The incidence of small renal masses has risen dramatically, but our management is based on a poor level of evidence. For example, evidence for partial nephrectomy, needle ablation and surveillance is largely based on single-center retrospective and large population-based studies. These studies suffer from selection bias due to differences in access to high-quality care and a tendency to offer fitter patients partial nephrectomy. Patients with normal renal function and a small renal mass have an excellent medium-term prognosis regardless of how they are managed (including surveillance), making comparison of treatments difficult.

The only reported randomized controlled trial (RCT) of radical versus partial nephrectomy failed to recruit to target and reported better overall survival in the radical nephrectomy arm, a finding that was not in keeping with expert opinion.1 This led the authors to state in the discussion that, due to flaws in the study, the data was not to be believed and that partial nephrectomy is the treatment they recommend. This study does not offer much support or hope for future RCT's.

More recently, two RCT's in the UK compared a) partial nephrectomy to needle ablation and b) needle ablation to surveillance. Both unfortunately had to be abandoned when they failed to recruit well.

Recruitment to surgical trials in general is challenging, especially when a patient is referred to a tertiary center and told to expect a specific operation. Most surgeons do not find equipoise a comfortable position to take, especially when expert opinion is strongly biased towards surgical intervention. Thus, there is at present no Level 1 evidence to guide management, apart from the study with the 'wrong data'.1

A few basic questions remain unanswered, such as the following:

1) Is intervention or surveillance preferable in patients with small renal masses, especially for those who are elderly or have severe comorbidities?

2) Can needle ablation achieve outcomes equivalent to extirpative surgery with less morbidity?

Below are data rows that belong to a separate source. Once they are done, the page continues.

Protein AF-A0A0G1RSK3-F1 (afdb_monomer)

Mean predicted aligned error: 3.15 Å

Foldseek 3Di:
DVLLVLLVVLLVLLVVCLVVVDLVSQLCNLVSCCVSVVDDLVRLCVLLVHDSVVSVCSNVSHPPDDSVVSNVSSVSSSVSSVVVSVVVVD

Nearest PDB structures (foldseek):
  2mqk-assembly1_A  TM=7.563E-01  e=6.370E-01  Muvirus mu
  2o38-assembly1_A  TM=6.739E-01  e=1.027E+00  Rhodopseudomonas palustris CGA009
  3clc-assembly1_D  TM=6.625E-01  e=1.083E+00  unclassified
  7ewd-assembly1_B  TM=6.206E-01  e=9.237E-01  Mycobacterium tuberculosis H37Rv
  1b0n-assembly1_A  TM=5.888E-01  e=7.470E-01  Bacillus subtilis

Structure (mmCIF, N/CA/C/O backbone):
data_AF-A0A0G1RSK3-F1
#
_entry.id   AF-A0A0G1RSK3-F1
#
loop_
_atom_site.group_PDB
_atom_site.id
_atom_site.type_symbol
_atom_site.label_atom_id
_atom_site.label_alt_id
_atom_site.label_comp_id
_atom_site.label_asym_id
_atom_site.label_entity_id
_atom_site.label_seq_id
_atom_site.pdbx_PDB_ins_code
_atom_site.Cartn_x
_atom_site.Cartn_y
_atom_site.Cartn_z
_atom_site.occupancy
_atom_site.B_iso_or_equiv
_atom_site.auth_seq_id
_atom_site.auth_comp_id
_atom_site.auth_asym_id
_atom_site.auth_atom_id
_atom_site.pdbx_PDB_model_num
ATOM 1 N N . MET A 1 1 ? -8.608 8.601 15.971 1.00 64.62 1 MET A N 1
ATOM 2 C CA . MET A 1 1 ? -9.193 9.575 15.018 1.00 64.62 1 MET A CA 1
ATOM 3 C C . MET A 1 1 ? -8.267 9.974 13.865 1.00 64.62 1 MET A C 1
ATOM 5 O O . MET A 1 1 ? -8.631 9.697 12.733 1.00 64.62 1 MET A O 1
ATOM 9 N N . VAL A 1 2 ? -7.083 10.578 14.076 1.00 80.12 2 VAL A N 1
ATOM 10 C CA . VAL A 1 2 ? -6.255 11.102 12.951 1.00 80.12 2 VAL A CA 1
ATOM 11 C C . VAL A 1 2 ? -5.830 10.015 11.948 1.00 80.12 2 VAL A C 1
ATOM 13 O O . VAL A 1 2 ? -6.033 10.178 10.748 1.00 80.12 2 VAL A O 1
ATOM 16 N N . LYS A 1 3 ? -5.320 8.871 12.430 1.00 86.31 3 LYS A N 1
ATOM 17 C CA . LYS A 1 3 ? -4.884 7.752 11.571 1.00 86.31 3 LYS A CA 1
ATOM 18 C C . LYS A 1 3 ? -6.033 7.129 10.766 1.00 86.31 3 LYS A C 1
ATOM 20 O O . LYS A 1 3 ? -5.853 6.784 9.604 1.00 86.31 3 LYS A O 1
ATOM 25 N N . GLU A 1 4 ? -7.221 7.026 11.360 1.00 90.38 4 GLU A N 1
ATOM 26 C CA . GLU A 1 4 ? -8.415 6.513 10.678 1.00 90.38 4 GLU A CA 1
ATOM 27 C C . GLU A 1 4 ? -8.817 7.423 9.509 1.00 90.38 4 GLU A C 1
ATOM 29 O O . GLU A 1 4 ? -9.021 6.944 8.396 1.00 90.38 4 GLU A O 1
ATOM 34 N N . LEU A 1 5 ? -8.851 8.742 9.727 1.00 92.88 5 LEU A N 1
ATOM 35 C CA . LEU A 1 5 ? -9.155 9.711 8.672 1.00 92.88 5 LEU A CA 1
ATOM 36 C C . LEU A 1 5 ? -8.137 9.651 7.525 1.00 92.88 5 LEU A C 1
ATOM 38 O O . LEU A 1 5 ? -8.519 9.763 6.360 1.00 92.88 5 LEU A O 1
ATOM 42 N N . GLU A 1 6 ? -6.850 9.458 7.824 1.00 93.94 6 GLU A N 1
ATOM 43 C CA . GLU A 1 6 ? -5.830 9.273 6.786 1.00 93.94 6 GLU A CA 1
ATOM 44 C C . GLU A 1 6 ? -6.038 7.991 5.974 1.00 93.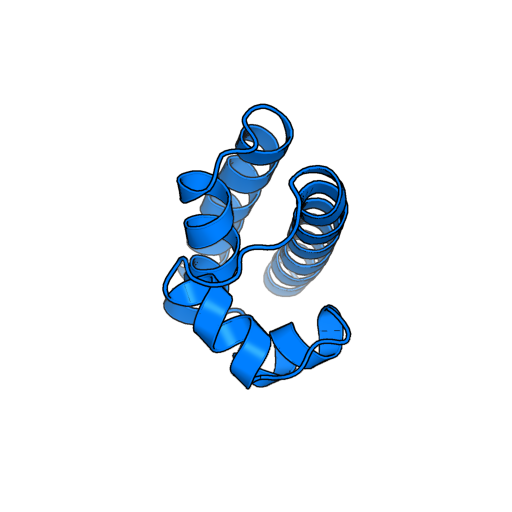94 6 GLU A C 1
ATOM 46 O O . GLU A 1 6 ? -5.887 8.020 4.750 1.00 93.94 6 GLU A O 1
ATOM 51 N N . LEU A 1 7 ? -6.419 6.892 6.629 1.00 93.94 7 LEU A N 1
ATOM 52 C CA . LEU A 1 7 ? -6.721 5.625 5.966 1.00 93.94 7 LEU A CA 1
ATOM 53 C C . LEU A 1 7 ? -7.975 5.720 5.095 1.00 93.94 7 LEU A C 1
ATOM 55 O O . LEU A 1 7 ? -7.959 5.236 3.967 1.00 93.94 7 LEU A O 1
ATOM 59 N N . ILE A 1 8 ? -9.025 6.401 5.561 1.00 93.88 8 ILE A N 1
ATOM 60 C CA . ILE A 1 8 ? -10.241 6.650 4.773 1.00 93.88 8 ILE A CA 1
ATOM 61 C C . ILE A 1 8 ? -9.906 7.478 3.526 1.00 93.88 8 ILE A C 1
ATOM 63 O O . ILE A 1 8 ? -10.265 7.097 2.412 1.00 93.88 8 ILE A O 1
ATOM 67 N N . LYS A 1 9 ? -9.154 8.578 3.682 1.00 93.94 9 LYS A N 1
ATOM 68 C CA . LYS A 1 9 ? -8.701 9.403 2.547 1.00 93.94 9 LYS A CA 1
ATOM 69 C C . LYS A 1 9 ? -7.859 8.599 1.559 1.00 93.94 9 LYS A C 1
ATOM 71 O O . LYS A 1 9 ? -7.983 8.787 0.352 1.00 93.94 9 LYS A O 1
ATOM 76 N N . PHE A 1 10 ? -6.986 7.729 2.063 1.00 94.62 10 PHE A N 1
ATOM 77 C CA . PHE A 1 10 ? -6.169 6.862 1.223 1.00 94.62 10 PHE A CA 1
ATOM 78 C C . PHE A 1 10 ? -7.024 5.857 0.446 1.00 94.62 10 PHE A C 1
ATOM 80 O O . PHE A 1 10 ? -6.866 5.750 -0.769 1.00 94.62 10 PHE A O 1
ATOM 87 N N . ARG A 1 11 ? -7.969 5.191 1.116 1.00 94.25 11 ARG A N 1
ATOM 88 C CA . ARG A 1 11 ? -8.898 4.238 0.502 1.00 94.25 11 ARG A CA 1
ATOM 89 C C . ARG A 1 11 ? -9.690 4.863 -0.648 1.00 94.25 11 ARG A C 1
ATOM 91 O O . ARG A 1 11 ? -9.693 4.316 -1.744 1.00 94.25 11 ARG A O 1
ATOM 98 N N . ASN A 1 12 ? -10.264 6.047 -0.433 1.00 91.81 12 ASN A N 1
ATOM 99 C CA . ASN A 1 12 ? -11.033 6.757 -1.462 1.00 91.81 12 ASN A CA 1
ATOM 100 C C . ASN A 1 12 ? -10.193 7.085 -2.709 1.00 91.81 12 ASN A C 1
ATOM 102 O O . ASN A 1 12 ? -10.708 7.120 -3.819 1.00 91.81 12 ASN A O 1
ATOM 106 N N . LYS A 1 13 ? -8.880 7.292 -2.558 1.00 91.00 13 LYS A N 1
ATOM 107 C CA . LYS A 1 13 ? -7.993 7.470 -3.715 1.00 91.00 13 LYS A CA 1
ATOM 108 C C . LYS A 1 13 ? -7.709 6.165 -4.458 1.00 91.00 13 LYS A C 1
ATOM 110 O O . LYS A 1 13 ? -7.543 6.191 -5.673 1.00 91.00 13 LYS A O 1
ATOM 115 N N . LEU A 1 14 ? -7.641 5.026 -3.761 1.00 90.00 14 LEU A N 1
ATOM 116 C CA . LEU A 1 14 ? -7.410 3.724 -4.401 1.00 90.00 14 LEU A CA 1
ATOM 117 C C . LEU A 1 14 ? -8.541 3.361 -5.373 1.00 90.00 14 LEU A C 1
ATOM 119 O O . LEU A 1 14 ? -8.259 2.868 -6.469 1.00 90.00 14 LEU A O 1
ATOM 123 N N . SER A 1 15 ? -9.796 3.664 -5.026 1.00 82.19 15 SER A N 1
ATOM 124 C CA . SER A 1 15 ? -10.929 3.485 -5.944 1.00 82.19 15 SER A CA 1
ATOM 125 C C . SER A 1 15 ? -10.750 4.293 -7.233 1.00 82.19 15 SER A C 1
ATOM 127 O O . SER A 1 15 ? -10.896 3.737 -8.322 1.00 82.19 15 SER A O 1
ATOM 129 N N . ASP A 1 16 ? -10.306 5.550 -7.136 1.00 84.19 16 ASP A N 1
ATOM 130 C CA . ASP A 1 16 ? -10.060 6.404 -8.306 1.00 84.19 16 ASP A CA 1
ATOM 131 C C . ASP A 1 16 ? -8.915 5.875 -9.184 1.00 84.19 16 ASP A C 1
ATOM 133 O O . ASP A 1 16 ? -8.969 5.920 -10.417 1.00 84.19 16 ASP A O 1
ATOM 137 N N . PHE A 1 17 ? -7.858 5.341 -8.568 1.00 84.56 17 PHE A N 1
ATOM 138 C CA . PHE A 1 17 ? -6.697 4.811 -9.293 1.00 84.56 17 PHE A CA 1
ATOM 139 C C . PHE A 1 17 ? -6.998 3.536 -10.067 1.00 84.56 17 PHE A C 1
ATOM 141 O O . PHE A 1 17 ? -6.361 3.281 -11.091 1.00 84.56 17 PHE A O 1
ATOM 148 N N . THR A 1 18 ? -7.976 2.760 -9.605 1.00 72.06 18 THR A N 1
ATOM 149 C CA . THR A 1 18 ? -8.446 1.567 -10.313 1.00 72.06 18 THR A CA 1
ATOM 150 C C . THR A 1 18 ? -9.045 1.944 -11.673 1.00 72.06 18 THR A C 1
ATOM 152 O O . THR A 1 18 ? -8.867 1.214 -12.645 1.00 72.06 18 THR A O 1
ATOM 155 N N . LEU A 1 19 ? -9.663 3.127 -11.767 1.00 72.88 19 LEU A N 1
ATOM 156 C CA . LEU A 1 19 ? -10.194 3.695 -13.010 1.00 72.88 19 LEU A CA 1
ATOM 157 C C . LEU A 1 19 ? -9.117 4.413 -13.840 1.00 72.88 19 LEU A C 1
ATOM 159 O O . LEU A 1 19 ? -9.160 4.392 -15.067 1.00 72.88 19 LEU A O 1
ATOM 163 N N . ARG A 1 20 ? -8.136 5.053 -13.188 1.00 78.19 20 ARG A N 1
ATOM 164 C CA . ARG A 1 20 ? -7.073 5.843 -13.839 1.00 78.19 20 ARG A CA 1
ATOM 165 C C . ARG A 1 20 ? -5.691 5.277 -13.514 1.00 78.19 20 ARG A C 1
ATOM 167 O O . ARG A 1 20 ? -4.918 5.870 -12.765 1.00 78.19 20 ARG A O 1
ATOM 174 N N . ASN A 1 21 ? -5.361 4.119 -14.075 1.00 80.25 21 ASN A N 1
ATOM 175 C CA . ASN A 1 21 ? -4.137 3.381 -13.751 1.00 80.25 21 ASN A CA 1
ATOM 176 C C . ASN A 1 21 ? -2.871 3.977 -14.410 1.00 80.25 21 ASN A C 1
ATOM 178 O O . ASN A 1 21 ? -2.356 3.465 -15.402 1.00 80.25 21 ASN A O 1
ATOM 182 N N . SER A 1 22 ? -2.358 5.073 -13.846 1.00 87.12 22 SER A N 1
ATOM 183 C CA . SER A 1 22 ? -1.118 5.731 -14.278 1.00 87.12 22 SER A CA 1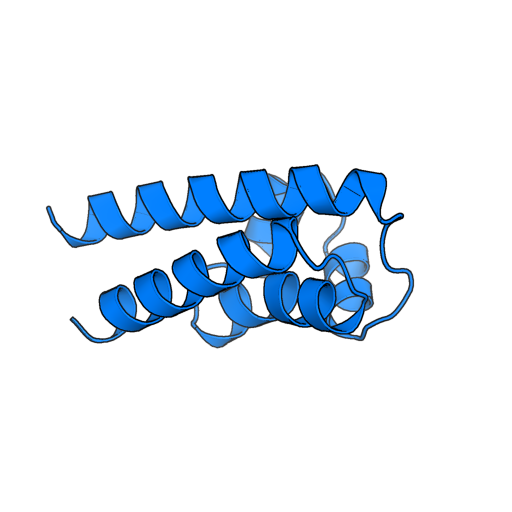
ATOM 184 C C . SER A 1 22 ? 0.086 5.342 -13.408 1.00 87.12 22 SER A C 1
ATOM 186 O O . SER A 1 22 ? -0.058 4.865 -12.280 1.00 87.12 22 SER A O 1
ATOM 188 N N . ASN A 1 23 ? 1.305 5.585 -13.907 1.00 88.94 23 ASN A N 1
ATOM 189 C CA . ASN A 1 23 ? 2.537 5.397 -13.126 1.00 88.94 23 ASN A CA 1
ATOM 190 C C . ASN A 1 23 ? 2.543 6.259 -11.852 1.00 88.94 23 ASN A C 1
ATOM 192 O O . ASN A 1 23 ? 2.948 5.791 -10.788 1.00 88.94 23 ASN A O 1
ATOM 196 N N . THR A 1 24 ? 2.054 7.498 -11.949 1.00 89.62 24 THR A N 1
ATOM 197 C CA . THR A 1 24 ? 1.957 8.435 -10.821 1.00 89.62 24 THR A CA 1
ATOM 198 C C . THR A 1 24 ? 1.022 7.906 -9.739 1.00 89.62 24 THR A C 1
ATOM 200 O O . THR A 1 24 ? 1.383 7.902 -8.561 1.00 89.62 24 THR A O 1
ATOM 203 N N . ASN A 1 25 ? -0.142 7.394 -10.143 1.00 90.69 25 ASN A N 1
ATOM 204 C CA . ASN A 1 25 ? -1.136 6.837 -9.230 1.00 90.69 25 ASN A CA 1
ATOM 205 C C . ASN A 1 25 ? -0.617 5.566 -8.554 1.00 90.69 25 ASN A C 1
ATOM 207 O O . ASN A 1 25 ? -0.748 5.411 -7.341 1.00 90.69 25 ASN A O 1
ATOM 211 N N . PHE A 1 26 ? 0.071 4.703 -9.306 1.00 93.50 26 PHE A N 1
ATOM 212 C CA . PHE A 1 26 ? 0.705 3.520 -8.734 1.00 93.50 26 PHE A CA 1
ATOM 213 C C . PHE A 1 26 ? 1.789 3.870 -7.711 1.00 93.50 26 PHE A C 1
ATOM 215 O O . PHE A 1 26 ? 1.806 3.316 -6.612 1.00 93.50 26 PHE A O 1
ATOM 222 N N . ARG A 1 27 ? 2.671 4.824 -8.035 1.00 93.88 27 ARG A N 1
ATOM 223 C CA . ARG A 1 27 ? 3.714 5.273 -7.104 1.00 93.88 27 ARG A CA 1
ATOM 224 C C . ARG A 1 27 ? 3.102 5.803 -5.810 1.00 93.88 27 ARG A C 1
ATOM 226 O O . ARG A 1 27 ? 3.570 5.450 -4.731 1.00 93.88 27 ARG A O 1
ATOM 233 N N . TYR A 1 28 ? 2.041 6.605 -5.915 1.00 93.94 28 TYR A N 1
ATOM 234 C CA . TYR A 1 28 ? 1.311 7.086 -4.746 1.00 93.94 28 TYR A CA 1
ATOM 235 C C . TYR A 1 28 ? 0.731 5.926 -3.925 1.00 93.94 28 TYR A C 1
ATOM 237 O O . TYR A 1 28 ? 0.894 5.908 -2.708 1.00 93.94 28 TYR A O 1
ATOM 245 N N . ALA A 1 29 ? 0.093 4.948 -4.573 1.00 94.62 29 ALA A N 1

3) How much, if any, healthy renal parenchyma needs to be taken during partial nephrectomy?

4) Should biopsies be done prior to treatment of small renal masses?

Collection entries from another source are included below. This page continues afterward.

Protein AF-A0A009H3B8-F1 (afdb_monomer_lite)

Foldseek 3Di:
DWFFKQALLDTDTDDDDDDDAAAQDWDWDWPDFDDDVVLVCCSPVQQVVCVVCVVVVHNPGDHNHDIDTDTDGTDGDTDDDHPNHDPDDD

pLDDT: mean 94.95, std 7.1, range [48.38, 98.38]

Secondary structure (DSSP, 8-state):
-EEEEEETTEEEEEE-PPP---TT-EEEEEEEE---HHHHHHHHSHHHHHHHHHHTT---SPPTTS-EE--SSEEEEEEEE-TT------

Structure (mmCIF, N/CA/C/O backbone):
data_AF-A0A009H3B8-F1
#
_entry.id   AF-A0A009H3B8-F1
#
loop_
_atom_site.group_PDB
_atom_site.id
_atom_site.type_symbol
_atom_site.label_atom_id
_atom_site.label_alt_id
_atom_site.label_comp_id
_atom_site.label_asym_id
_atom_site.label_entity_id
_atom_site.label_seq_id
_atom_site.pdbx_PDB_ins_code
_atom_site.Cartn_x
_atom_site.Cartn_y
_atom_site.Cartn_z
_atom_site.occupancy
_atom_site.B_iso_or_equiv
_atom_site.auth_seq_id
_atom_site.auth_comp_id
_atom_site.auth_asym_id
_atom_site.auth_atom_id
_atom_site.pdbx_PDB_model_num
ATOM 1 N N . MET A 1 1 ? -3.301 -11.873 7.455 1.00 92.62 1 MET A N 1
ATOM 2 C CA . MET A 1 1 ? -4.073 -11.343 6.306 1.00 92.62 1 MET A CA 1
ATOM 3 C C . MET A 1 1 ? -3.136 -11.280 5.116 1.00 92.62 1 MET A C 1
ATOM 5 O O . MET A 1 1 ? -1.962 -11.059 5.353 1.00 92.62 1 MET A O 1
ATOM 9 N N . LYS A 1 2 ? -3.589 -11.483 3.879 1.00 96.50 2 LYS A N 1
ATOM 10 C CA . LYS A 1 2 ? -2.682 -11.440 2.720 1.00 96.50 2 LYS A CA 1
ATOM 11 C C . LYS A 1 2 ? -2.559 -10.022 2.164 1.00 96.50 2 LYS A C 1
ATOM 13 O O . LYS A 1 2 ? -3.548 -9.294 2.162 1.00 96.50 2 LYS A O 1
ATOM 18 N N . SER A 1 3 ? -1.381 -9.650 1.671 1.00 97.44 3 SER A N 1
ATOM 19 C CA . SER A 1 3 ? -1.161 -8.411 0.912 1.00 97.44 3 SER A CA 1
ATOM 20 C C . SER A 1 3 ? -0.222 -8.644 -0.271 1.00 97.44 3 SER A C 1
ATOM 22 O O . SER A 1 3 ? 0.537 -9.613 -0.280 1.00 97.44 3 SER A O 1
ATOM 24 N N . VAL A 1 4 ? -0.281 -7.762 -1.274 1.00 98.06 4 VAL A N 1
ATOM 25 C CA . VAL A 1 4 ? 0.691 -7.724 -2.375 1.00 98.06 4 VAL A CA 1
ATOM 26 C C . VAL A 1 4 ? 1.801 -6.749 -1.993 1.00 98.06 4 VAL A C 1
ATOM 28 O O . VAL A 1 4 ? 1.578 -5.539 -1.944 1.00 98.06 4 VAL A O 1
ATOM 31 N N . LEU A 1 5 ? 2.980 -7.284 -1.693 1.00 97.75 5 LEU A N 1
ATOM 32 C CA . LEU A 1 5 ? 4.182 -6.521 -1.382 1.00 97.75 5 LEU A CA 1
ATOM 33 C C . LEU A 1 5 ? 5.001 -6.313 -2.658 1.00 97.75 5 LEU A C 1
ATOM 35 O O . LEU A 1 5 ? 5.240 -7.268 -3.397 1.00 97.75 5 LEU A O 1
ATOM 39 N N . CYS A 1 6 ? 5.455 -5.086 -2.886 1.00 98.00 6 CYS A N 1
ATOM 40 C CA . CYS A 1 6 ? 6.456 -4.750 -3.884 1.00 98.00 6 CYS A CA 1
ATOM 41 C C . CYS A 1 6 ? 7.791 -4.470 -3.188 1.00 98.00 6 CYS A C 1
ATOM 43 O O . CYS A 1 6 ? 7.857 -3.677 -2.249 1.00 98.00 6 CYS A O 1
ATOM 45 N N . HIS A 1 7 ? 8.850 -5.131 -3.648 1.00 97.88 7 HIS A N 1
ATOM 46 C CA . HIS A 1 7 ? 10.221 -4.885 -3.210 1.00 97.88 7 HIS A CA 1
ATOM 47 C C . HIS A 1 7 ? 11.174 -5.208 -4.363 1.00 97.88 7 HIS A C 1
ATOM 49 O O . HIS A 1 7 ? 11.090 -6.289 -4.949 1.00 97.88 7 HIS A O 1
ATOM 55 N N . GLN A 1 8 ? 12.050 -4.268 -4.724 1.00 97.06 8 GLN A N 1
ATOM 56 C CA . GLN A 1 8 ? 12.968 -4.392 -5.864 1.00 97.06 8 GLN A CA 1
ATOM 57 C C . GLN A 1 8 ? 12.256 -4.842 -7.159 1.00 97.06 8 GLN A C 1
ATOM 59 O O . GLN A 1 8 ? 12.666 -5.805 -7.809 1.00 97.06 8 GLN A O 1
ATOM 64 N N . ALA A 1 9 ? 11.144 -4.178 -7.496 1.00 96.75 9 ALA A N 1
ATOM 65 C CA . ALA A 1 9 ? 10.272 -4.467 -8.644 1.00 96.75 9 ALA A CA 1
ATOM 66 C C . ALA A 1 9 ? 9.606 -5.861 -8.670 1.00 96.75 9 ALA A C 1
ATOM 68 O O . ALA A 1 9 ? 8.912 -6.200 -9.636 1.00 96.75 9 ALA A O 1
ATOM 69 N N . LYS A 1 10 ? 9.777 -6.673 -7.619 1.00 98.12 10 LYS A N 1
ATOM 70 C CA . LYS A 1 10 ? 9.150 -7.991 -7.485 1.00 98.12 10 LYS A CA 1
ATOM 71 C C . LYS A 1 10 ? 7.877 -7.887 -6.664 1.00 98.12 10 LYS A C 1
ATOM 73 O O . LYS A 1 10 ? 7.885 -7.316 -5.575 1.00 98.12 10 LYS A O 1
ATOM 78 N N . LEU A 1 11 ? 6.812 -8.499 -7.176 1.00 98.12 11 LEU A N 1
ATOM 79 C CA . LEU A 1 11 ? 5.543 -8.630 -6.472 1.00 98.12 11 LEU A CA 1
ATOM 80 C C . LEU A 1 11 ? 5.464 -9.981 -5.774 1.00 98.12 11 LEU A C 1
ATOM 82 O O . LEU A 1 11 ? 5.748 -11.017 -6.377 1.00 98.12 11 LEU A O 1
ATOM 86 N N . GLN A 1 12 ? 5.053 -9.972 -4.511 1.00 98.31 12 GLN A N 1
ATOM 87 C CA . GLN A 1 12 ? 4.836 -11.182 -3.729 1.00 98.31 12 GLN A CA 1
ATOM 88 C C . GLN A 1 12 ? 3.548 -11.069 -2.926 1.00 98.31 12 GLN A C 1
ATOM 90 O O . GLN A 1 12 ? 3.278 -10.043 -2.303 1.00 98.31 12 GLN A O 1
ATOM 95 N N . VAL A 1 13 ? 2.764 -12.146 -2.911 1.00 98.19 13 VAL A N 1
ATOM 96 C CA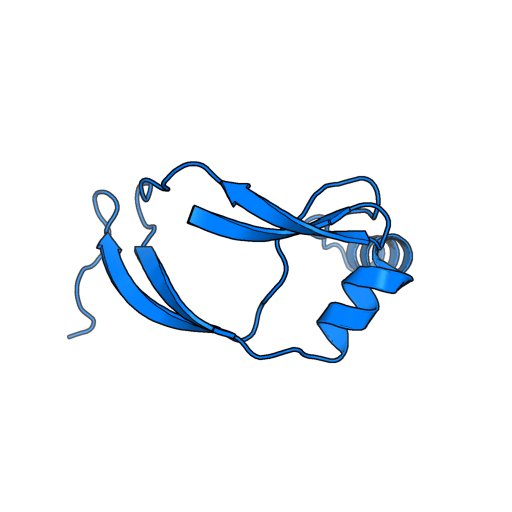 . VAL A 1 13 ? 1.660 -12.279 -1.960 1.00 98.19 13 VAL A CA 1
ATOM 97 C C . VAL A 1 13 ? 2.239 -12.807 -0.656 1.00 98.19 13 VAL A C 1
ATOM 99 O O . VAL A 1 13 ? 2.752 -13.924 -0.620 1.00 98.19 13 VAL A O 1
ATOM 102 N N . VAL A 1 14 ? 2.153 -12.009 0.402 1.00 98.06 14 VAL A N 1
ATOM 103 C CA . VAL A 1 14 ? 2.708 -12.342 1.720 1.00 98.06 14 VAL A CA 1
ATOM 104 C C . VAL A 1 14 ? 1.616 -12.358 2.779 1.00 98.06 14 VAL A C 1
ATOM 106 O O . VAL A 1 14 ? 0.621 -11.637 2.672 1.00 98.06 14 VAL A O 1
ATOM 109 N N . ASP A 1 15 ? 1.807 -13.166 3.819 1.00 97.62 15 ASP A N 1
ATOM 110 C CA . ASP A 1 15 ? 1.000 -13.083 5.030 1.00 97.62 15 ASP A CA 1
ATOM 111 C C . ASP A 1 15 ? 1.512 -11.953 5.930 1.00 97.62 15 ASP A C 1
ATOM 113 O O . ASP A 1 15 ? 2.693 -11.851 6.245 1.00 97.62 15 ASP A O 1
ATOM 117 N N . GLN A 1 16 ? 0.587 -11.100 6.350 1.00 94.75 16 GLN A N 1
ATOM 118 C CA . GLN A 1 16 ? 0.782 -9.981 7.261 1.00 94.75 16 GLN A CA 1
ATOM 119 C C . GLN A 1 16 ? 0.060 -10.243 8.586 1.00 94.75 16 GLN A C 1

5) Is radical nephrectomy harmful for patients with normal renal function?

Can we ever expect to answer these questions in the absence of randomized trials? Given the degree of selection bias, it is unlikely we will. Randomized trials for small renal masses appear to be as difficult to conduct as for localized prostate cancer. Remember that RCTs do not tend to provide all of the answers to challenging clinical situations. RCTs can suffer from a variety of problems, such as slow recruitment and contamination; moreover, their findings may be dismissed as outdated or met by a collective shrug.

Can registries answer some of these difficult issues regarding small renal masses? Perhaps not all, but some of the smaller issues can be addressed. For example, an Italian consortium has published outcomes from a multicenter registry that address the question of how much parenchyma needs to be removed at partial nephrectomy.2 European urologists have teamed up with interventional radiologists to publish outcomes for cryoablation from an international registry.3 While registries cannot provide the same level of evidence as a trial, they tend to accrue data much faster and therefore can publish outcomes that are not out of date by the time they hit the press. When designed well, they can provide enough detail to allow comparisons between groups of patients that large databases cannot.

Francis X. Keeley Jr. MD FRCS (Urology) Bristol, United Kingdom

Associate Editor

1. Van Poppel H, Da Pozzo L, Albrecht W et al. A prospective, randomised EORTC intergroup phase 3 study comparing the oncologic outcome of elective nephron-sparing surgery and radical nephrectomy for low-stage renal cell carcinoma. Eur Urol 2011;59(4):543-552.

2. Longo N, Minervini A, Antonelli A et al. Simple enucleation versus standard partial nephrectomy for clinical T1 renal masses: perioperative outcomes based on a matched-pair comparison of 396 patients (RECORd project). Eur J Surg Oncol 2014;40(6):762-768.

3. Nielsen TK, Lagerveld BW, Keeley F et al. Oncological outcomes and complication rates after laparoscopic-assisted cryoablation: a European

Registry for renal cryoablation (EuRECA) multi-institutional study. BJU Int 2016;Aug 4. (Epub ahead of print).